How Kurate.org ranks arXiv preprints across 46 categories using AI-powered pairwise comparison.
The system fetches the latest preprints from the arXiv API across Artificial Intelligence, Machine Learning, Quantum Physics, Applied Physics, Cosmology, Probability, Cryptography and Security, Distributed Computing, Game Theory, Information Theory, Robotics, Quantum Gases, Materials Science, Mathematical Physics, Computational Physics, General Physics, Optics, High Energy Astrophysics, Instrumentation and Methods, Inorganic Chemistry, Information Retrieval, Programming Languages, Social and Information Networks, Disordered Systems and Neural Networks, Mesoscale and Nanoscale Physics, Strongly Correlated Electrons, Superconductivity, Cryptographic Protocols, Public-key Cryptography, Economics, Optimization and Control, Chaotic Dynamics, General Relativity, High Energy Physics - Lattice, High Energy Physics - Phenomenology, High Energy Physics - Theory, Pattern Formation and Solitons, Chemical Physics, Plasma Physics, Space Physics, Biomolecules, Genomics, Neurons and Cognition, Populations and Evolution, Quantitative Methods, Machine Learning (Statistics) and downloads the full PDF for each. When a new category is added, the system fetches all papers published in the last 30 days; after that, it fetches incrementally from the most recent paper onward.

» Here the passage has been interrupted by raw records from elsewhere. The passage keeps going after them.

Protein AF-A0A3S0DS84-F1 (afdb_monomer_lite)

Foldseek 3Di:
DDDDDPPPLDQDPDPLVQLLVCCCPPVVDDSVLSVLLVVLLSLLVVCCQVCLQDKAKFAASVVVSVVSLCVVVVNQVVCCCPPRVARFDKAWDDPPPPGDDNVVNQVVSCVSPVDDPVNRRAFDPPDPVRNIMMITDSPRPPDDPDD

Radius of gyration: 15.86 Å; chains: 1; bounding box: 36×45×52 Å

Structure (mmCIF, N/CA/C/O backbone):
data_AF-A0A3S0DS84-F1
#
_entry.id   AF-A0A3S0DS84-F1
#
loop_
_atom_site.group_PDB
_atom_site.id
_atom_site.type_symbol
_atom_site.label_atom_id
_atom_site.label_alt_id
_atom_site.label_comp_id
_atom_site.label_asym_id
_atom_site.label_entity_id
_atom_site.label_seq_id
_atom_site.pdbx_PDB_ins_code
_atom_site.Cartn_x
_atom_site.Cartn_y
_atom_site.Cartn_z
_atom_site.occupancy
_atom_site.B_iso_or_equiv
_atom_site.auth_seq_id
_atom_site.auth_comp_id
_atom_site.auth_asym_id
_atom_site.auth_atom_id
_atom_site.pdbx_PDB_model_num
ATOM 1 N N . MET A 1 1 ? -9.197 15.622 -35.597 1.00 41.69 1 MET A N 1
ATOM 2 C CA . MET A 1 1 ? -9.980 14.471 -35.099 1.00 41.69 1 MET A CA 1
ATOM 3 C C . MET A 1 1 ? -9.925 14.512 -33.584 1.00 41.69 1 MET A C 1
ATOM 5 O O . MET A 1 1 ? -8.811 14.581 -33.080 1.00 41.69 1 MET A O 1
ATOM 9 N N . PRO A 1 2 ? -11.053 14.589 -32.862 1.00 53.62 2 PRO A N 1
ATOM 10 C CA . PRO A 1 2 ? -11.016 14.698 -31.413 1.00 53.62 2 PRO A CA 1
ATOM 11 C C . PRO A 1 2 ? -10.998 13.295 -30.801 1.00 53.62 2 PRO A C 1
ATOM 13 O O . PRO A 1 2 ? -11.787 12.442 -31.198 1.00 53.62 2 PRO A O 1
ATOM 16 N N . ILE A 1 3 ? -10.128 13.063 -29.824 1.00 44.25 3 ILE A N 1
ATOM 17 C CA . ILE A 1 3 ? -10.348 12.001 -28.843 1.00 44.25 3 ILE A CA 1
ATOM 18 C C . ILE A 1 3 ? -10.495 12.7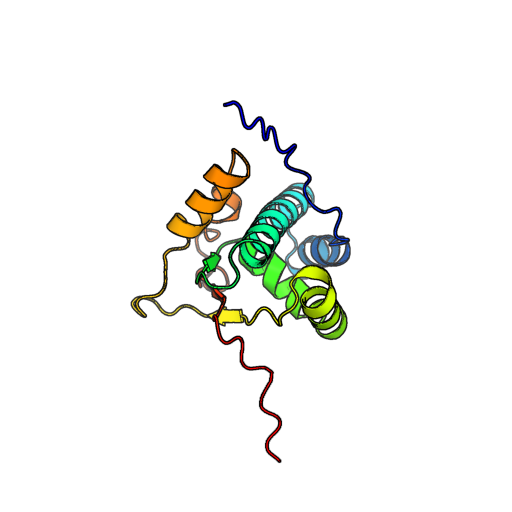09 -27.507 1.00 44.25 3 ILE A C 1
ATOM 20 O O . ILE A 1 3 ? -9.538 13.226 -26.939 1.00 44.25 3 ILE A O 1
ATOM 24 N N . ILE A 1 4 ? -11.746 12.799 -27.074 1.00 56.09 4 ILE A N 1
ATOM 25 C CA . ILE A 1 4 ? -12.115 13.142 -25.712 1.00 56.09 4 ILE A CA 1
ATOM 26 C C . ILE A 1 4 ? -11.863 11.870 -24.904 1.00 56.09 4 ILE A C 1
ATOM 28 O O . ILE A 1 4 ? -12.497 10.850 -25.157 1.00 56.09 4 ILE A O 1
ATOM 32 N N . ALA A 1 5 ? -10.950 11.933 -23.945 1.00 37.12 5 ALA A N 1
ATOM 33 C CA . ALA A 1 5 ? -10.927 11.01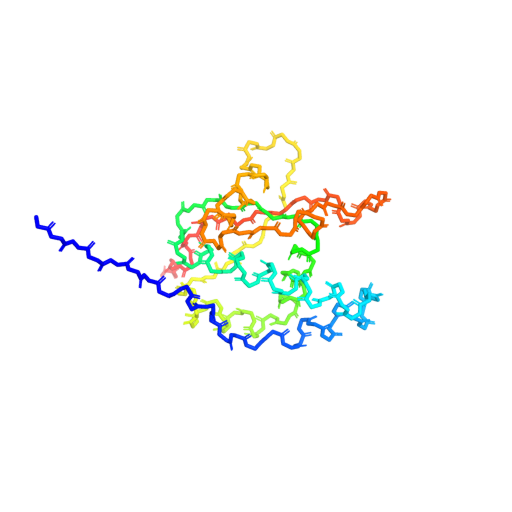3 -22.819 1.00 37.12 5 ALA A CA 1
ATOM 34 C C . ALA A 1 5 ? -10.798 11.859 -21.553 1.00 37.12 5 ALA A C 1
ATOM 36 O O . ALA A 1 5 ? -9.742 11.968 -20.941 1.00 37.12 5 ALA A O 1
ATOM 37 N N . THR A 1 6 ? -11.894 12.516 -21.179 1.00 43.31 6 THR A N 1
ATOM 38 C CA . THR A 1 6 ? -12.148 12.839 -19.776 1.00 43.31 6 THR A CA 1
ATOM 39 C C . THR A 1 6 ? -12.405 11.510 -19.076 1.00 43.31 6 THR A C 1
ATOM 41 O O . THR A 1 6 ? -13.546 11.094 -18.896 1.00 43.31 6 THR A O 1
ATOM 44 N N . THR A 1 7 ? -11.337 10.787 -18.753 1.00 46.06 7 THR A N 1
ATOM 45 C CA . THR A 1 7 ? -11.427 9.640 -17.860 1.00 46.06 7 THR A CA 1
ATOM 46 C C . THR A 1 7 ? -11.721 10.218 -16.486 1.00 46.06 7 THR A C 1
ATOM 48 O O . THR A 1 7 ? -10.856 10.815 -15.847 1.00 46.06 7 THR A O 1
ATOM 51 N N . THR A 1 8 ? -12.967 10.106 -16.039 1.00 45.50 8 THR A N 1
ATOM 52 C CA . THR A 1 8 ? -13.267 10.183 -14.614 1.00 45.50 8 THR A CA 1
ATOM 53 C C . THR A 1 8 ? -12.334 9.203 -13.913 1.00 45.50 8 THR A C 1
ATOM 55 O O . THR A 1 8 ? -12.330 8.009 -14.212 1.00 45.50 8 THR A O 1
ATOM 58 N N . VAL A 1 9 ? -11.463 9.736 -13.057 1.00 53.72 9 VAL A N 1
ATOM 59 C CA . VAL A 1 9 ? -10.506 8.959 -12.270 1.00 53.72 9 VAL A CA 1
ATOM 60 C C . VAL A 1 9 ? -11.302 8.196 -11.218 1.00 53.72 9 VAL A C 1
ATOM 62 O O . VAL A 1 9 ? -11.505 8.676 -10.108 1.00 53.72 9 VAL A O 1
ATOM 65 N N . GLU A 1 10 ? -11.834 7.036 -11.588 1.00 60.53 10 GLU A N 1
ATOM 66 C CA . GLU A 1 10 ? -12.502 6.164 -10.631 1.00 60.53 10 GLU A CA 1
ATOM 67 C C . GLU A 1 10 ? -11.439 5.435 -9.815 1.00 60.53 10 GLU A C 1
ATOM 69 O O . GLU A 1 10 ? -10.695 4.594 -10.319 1.00 60.53 10 GLU A O 1
ATOM 74 N N . ASN A 1 11 ? -11.339 5.808 -8.541 1.00 67.12 11 ASN A N 1
ATOM 75 C CA . ASN A 1 11 ? -10.489 5.117 -7.587 1.00 67.12 11 ASN A CA 1
ATOM 76 C C . ASN A 1 11 ? -11.181 3.798 -7.195 1.00 67.12 11 ASN A C 1
ATOM 78 O O . ASN A 1 11 ? -12.324 3.843 -6.727 1.00 67.12 11 ASN A O 1
ATOM 82 N N . PRO A 1 12 ? -10.558 2.622 -7.385 1.00 78.56 12 PRO A N 1
ATOM 83 C CA . PRO A 1 12 ? -11.211 1.354 -7.093 1.00 78.56 12 PRO A CA 1
ATOM 84 C C . PRO A 1 12 ? -11.608 1.241 -5.616 1.00 78.56 12 PRO A C 1
ATOM 86 O O . PRO A 1 12 ? -10.810 1.464 -4.701 1.00 78.56 12 PRO A O 1
ATOM 89 N N . ALA A 1 13 ? -12.851 0.815 -5.379 1.00 83.75 13 ALA A N 1
ATOM 90 C CA . ALA A 1 13 ? -13.429 0.621 -4.049 1.00 83.75 13 ALA A CA 1
ATOM 91 C C . ALA A 1 13 ? -12.931 -0.670 -3.363 1.00 83.75 13 ALA A C 1
ATOM 93 O O . ALA A 1 13 ? -13.715 -1.443 -2.812 1.00 83.75 13 ALA A O 1
ATOM 94 N N . TRP A 1 14 ? -11.622 -0.935 -3.415 1.00 93.94 14 TRP A N 1
ATOM 95 C CA . TRP A 1 14 ? -11.007 -2.068 -2.730 1.00 93.94 14 TRP A CA 1
ATOM 96 C C . TRP A 1 14 ? -11.212 -1.962 -1.215 1.00 93.94 14 TRP A C 1
ATOM 98 O O . TRP A 1 14 ? -10.915 -0.923 -0.612 1.00 93.94 14 TRP A O 1
ATOM 108 N N . ASP A 1 15 ? -11.697 -3.046 -0.600 1.00 94.75 15 ASP A N 1
ATOM 109 C CA . ASP A 1 15 ? -11.865 -3.134 0.851 1.00 94.75 15 ASP A CA 1
ATOM 110 C C . ASP A 1 15 ? -10.501 -3.255 1.542 1.00 94.75 15 ASP A C 1
ATOM 112 O O . ASP A 1 15 ? -9.909 -4.330 1.619 1.00 94.75 15 ASP A O 1
ATOM 116 N N . LEU A 1 16 ? -10.028 -2.130 2.076 1.00 96.12 16 LEU A N 1
ATOM 117 C CA . LEU A 1 16 ? -8.811 -2.016 2.884 1.00 96.12 16 LEU A CA 1
ATOM 118 C C . LEU A 1 16 ? -9.136 -1.713 4.358 1.00 96.12 16 LEU A C 1
ATOM 120 O O . LEU A 1 16 ? -8.278 -1.261 5.116 1.00 96.12 16 LEU A O 1
ATOM 124 N N . SER A 1 17 ? -10.372 -1.972 4.801 1.00 96.38 17 SER A N 1
ATOM 125 C CA . SER A 1 17 ? -10.816 -1.684 6.175 1.00 96.38 17 SER A CA 1
ATOM 126 C C . SER A 1 17 ? -9.984 -2.410 7.236 1.00 96.38 17 SER A C 1
ATOM 128 O O . SER A 1 17 ? -9.730 -1.880 8.320 1.00 96.38 17 SER A O 1
ATOM 130 N N . PHE A 1 18 ? -9.495 -3.609 6.916 1.00 96.62 18 PHE A N 1
ATOM 131 C CA . PHE A 1 18 ? -8.618 -4.376 7.796 1.00 96.62 18 PHE A CA 1
ATOM 132 C C . PHE A 1 18 ? -7.232 -3.732 7.958 1.00 96.62 18 PHE A C 1
ATOM 134 O O . PHE A 1 18 ? -6.656 -3.827 9.042 1.00 96.62 18 PHE A O 1
ATOM 141 N N . VAL A 1 19 ? -6.736 -3.029 6.933 1.00 97.56 19 VAL A N 1
ATOM 142 C CA . VAL A 1 19 ? -5.495 -2.245 7.009 1.00 97.56 19 VAL A CA 1
ATOM 143 C C . VAL A 1 19 ? -5.704 -1.057 7.946 1.00 97.56 19 VAL A C 1
ATOM 145 O O . VAL A 1 19 ? -4.948 -0.908 8.901 1.00 97.56 19 VAL A O 1
ATOM 148 N N . ILE A 1 20 ? -6.796 -0.296 7.780 1.00 97.12 20 ILE A N 1
ATOM 149 C CA . ILE A 1 20 ? -7.161 0.820 8.680 1.00 97.12 20 ILE A CA 1
ATOM 150 C C . ILE A 1 20 ? -7.244 0.337 10.136 1.00 97.12 20 ILE A C 1
ATOM 152 O O . ILE A 1 20 ? -6.678 0.943 11.051 1.00 97.12 20 ILE A O 1
ATOM 156 N N . LYS A 1 21 ? -7.920 -0.796 10.367 1.00 97.00 21 LYS A N 1
ATOM 157 C CA . LYS A 1 21 ? -8.043 -1.402 11.699 1.00 97.00 21 LYS A CA 1
ATOM 158 C C . LYS A 1 21 ? -6.681 -1.772 12.287 1.00 97.00 21 LYS A C 1
ATOM 160 O O . LYS A 1 21 ? -6.472 -1.621 13.491 1.00 97.00 21 LYS A O 1
ATOM 165 N N . ARG A 1 22 ? -5.752 -2.277 11.476 1.00 95.75 22 ARG A N 1
ATOM 166 C CA . ARG A 1 22 ? -4.406 -2.619 11.941 1.00 95.75 22 ARG A CA 1
ATOM 167 C C . ARG A 1 22 ? -3.591 -1.369 12.271 1.00 95.75 22 ARG A C 1
ATOM 169 O O . ARG A 1 22 ? -3.053 -1.310 13.371 1.00 95.75 22 ARG A O 1
ATOM 176 N N . LEU A 1 23 ? -3.579 -0.367 11.394 1.00 94.94 23 LEU A N 1
ATOM 177 C CA . LEU A 1 23 ? -2.879 0.905 11.610 1.00 94.94 23 LEU A CA 1
ATOM 178 C C . LEU A 1 23 ? -3.323 1.599 12.908 1.00 94.94 23 LEU A C 1
ATOM 180 O O . LEU A 1 23 ? -2.504 2.072 13.688 1.00 94.94 23 LEU A O 1
ATOM 184 N N . THR A 1 24 ? -4.624 1.595 13.190 1.00 96.06 24 THR A N 1
ATOM 185 C CA . THR A 1 24 ? -5.169 2.201 14.417 1.00 96.06 24 THR A CA 1
ATOM 186 C C . THR A 1 24 ? -4.906 1.373 15.678 1.00 96.06 24 THR A C 1
ATOM 188 O O . THR A 1 24 ? -4.668 1.934 16.742 1.00 96.06 24 THR A O 1
ATOM 191 N N . SER A 1 25 ? -4.937 0.038 15.596 1.00 93.00 25 SER A N 1
ATOM 192 C CA . SER A 1 25 ? -4.829 -0.832 16.784 1.00 93.00 25 SER A CA 1
ATOM 193 C C . SER A 1 25 ? -3.417 -1.317 17.117 1.00 93.00 25 SER A C 1
ATOM 195 O O . SER A 1 25 ? -3.125 -1.565 18.288 1.00 93.00 25 SER A O 1
A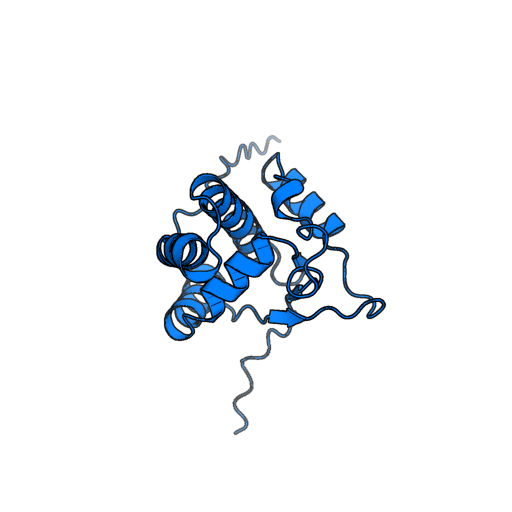TOM 197 N N . LYS A 1 26 ? -2.558 -1.508 16.112 1.00 91.06 26 LYS A N 1
ATOM 198 C CA . LYS A 1 26 ? -1.189 -2.022 16.267 1.00 91.06 26 LYS A CA 1
ATOM 199 C C . LYS A 1 26 ? -0.166 -0.901 16.194 1.00 91.06 26 LYS A C 1
ATOM 201 O O . LYS A 1 26 ? 0.573 -0.739 17.159 1.00 91.06 26 LYS A O 1
ATOM 206 N N . GLU A 1 27 ? -0.232 -0.087 15.144 1.00 87.19 27 GLU A N 1
ATOM 207 C CA . GLU A 1 27 ? 0.657 1.073 14.968 1.00 87.19 27 GLU A CA 1
ATOM 208 C C . GLU A 1 27 ? 0.201 2.295 15.784 1.00 87.19 27 GLU A C 1
ATOM 210 O O . GLU A 1 27 ? 0.917 3.283 15.892 1.00 87.19 27 GLU A O 1
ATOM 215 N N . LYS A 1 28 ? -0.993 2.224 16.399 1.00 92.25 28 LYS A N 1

Each paper receives a Claude Opus 4.6 Impact Assessment (with extended thinking mode) generated from the full PDF text, analyzing novelty, methodology, potential impact, and limitations. The assessment serves as input to the pairwise tournament. View the assessment prompt →
Separately, each model assigns a direct 1–10 Single-Item (SI) rating across five dimensions — significance, rigor, novelty, clarity, and overall score. These ratings provide a complementary signal to the pairwise tournament and power the Score–Pairwise Coherence analysis.
Papers are compared head-to-head within the same category using their abstract + AI Impact Assessment as input. Each comparison is judged by one of three models via round-robin rotation:
Each model evaluates which paper has higher potential scientific impact across five dimensions: novelty, real-world applications, methodological rigor, breadth of impact, and timeliness. View the evaluation prompt →
The presentation order of each pair is randomly flipped with 50% probability before sending to the LLM, eliminating the known tendency for models to prefer the paper presented first.
Opponent selection uses TrueSkill match quality — a function that maximizes the information gained from each match by accounting for both skill difference and rating uncertainty. New papers with high uncertainty are matched against a wider range of opponents; established papers face similarly-rated peers for fine-grained ranking.
Convergence uses two tiers of TrueSkill sigma targets: general papers (±50 Elo pts) and top-K papers (±40 pts). Papers with extreme win rates (100% or 0%) continue receiving matches until they face a decisive result or reach the match floor (50 comparisons). A calibration ratio ensures new papers are compared against established ones for transitive score calibration.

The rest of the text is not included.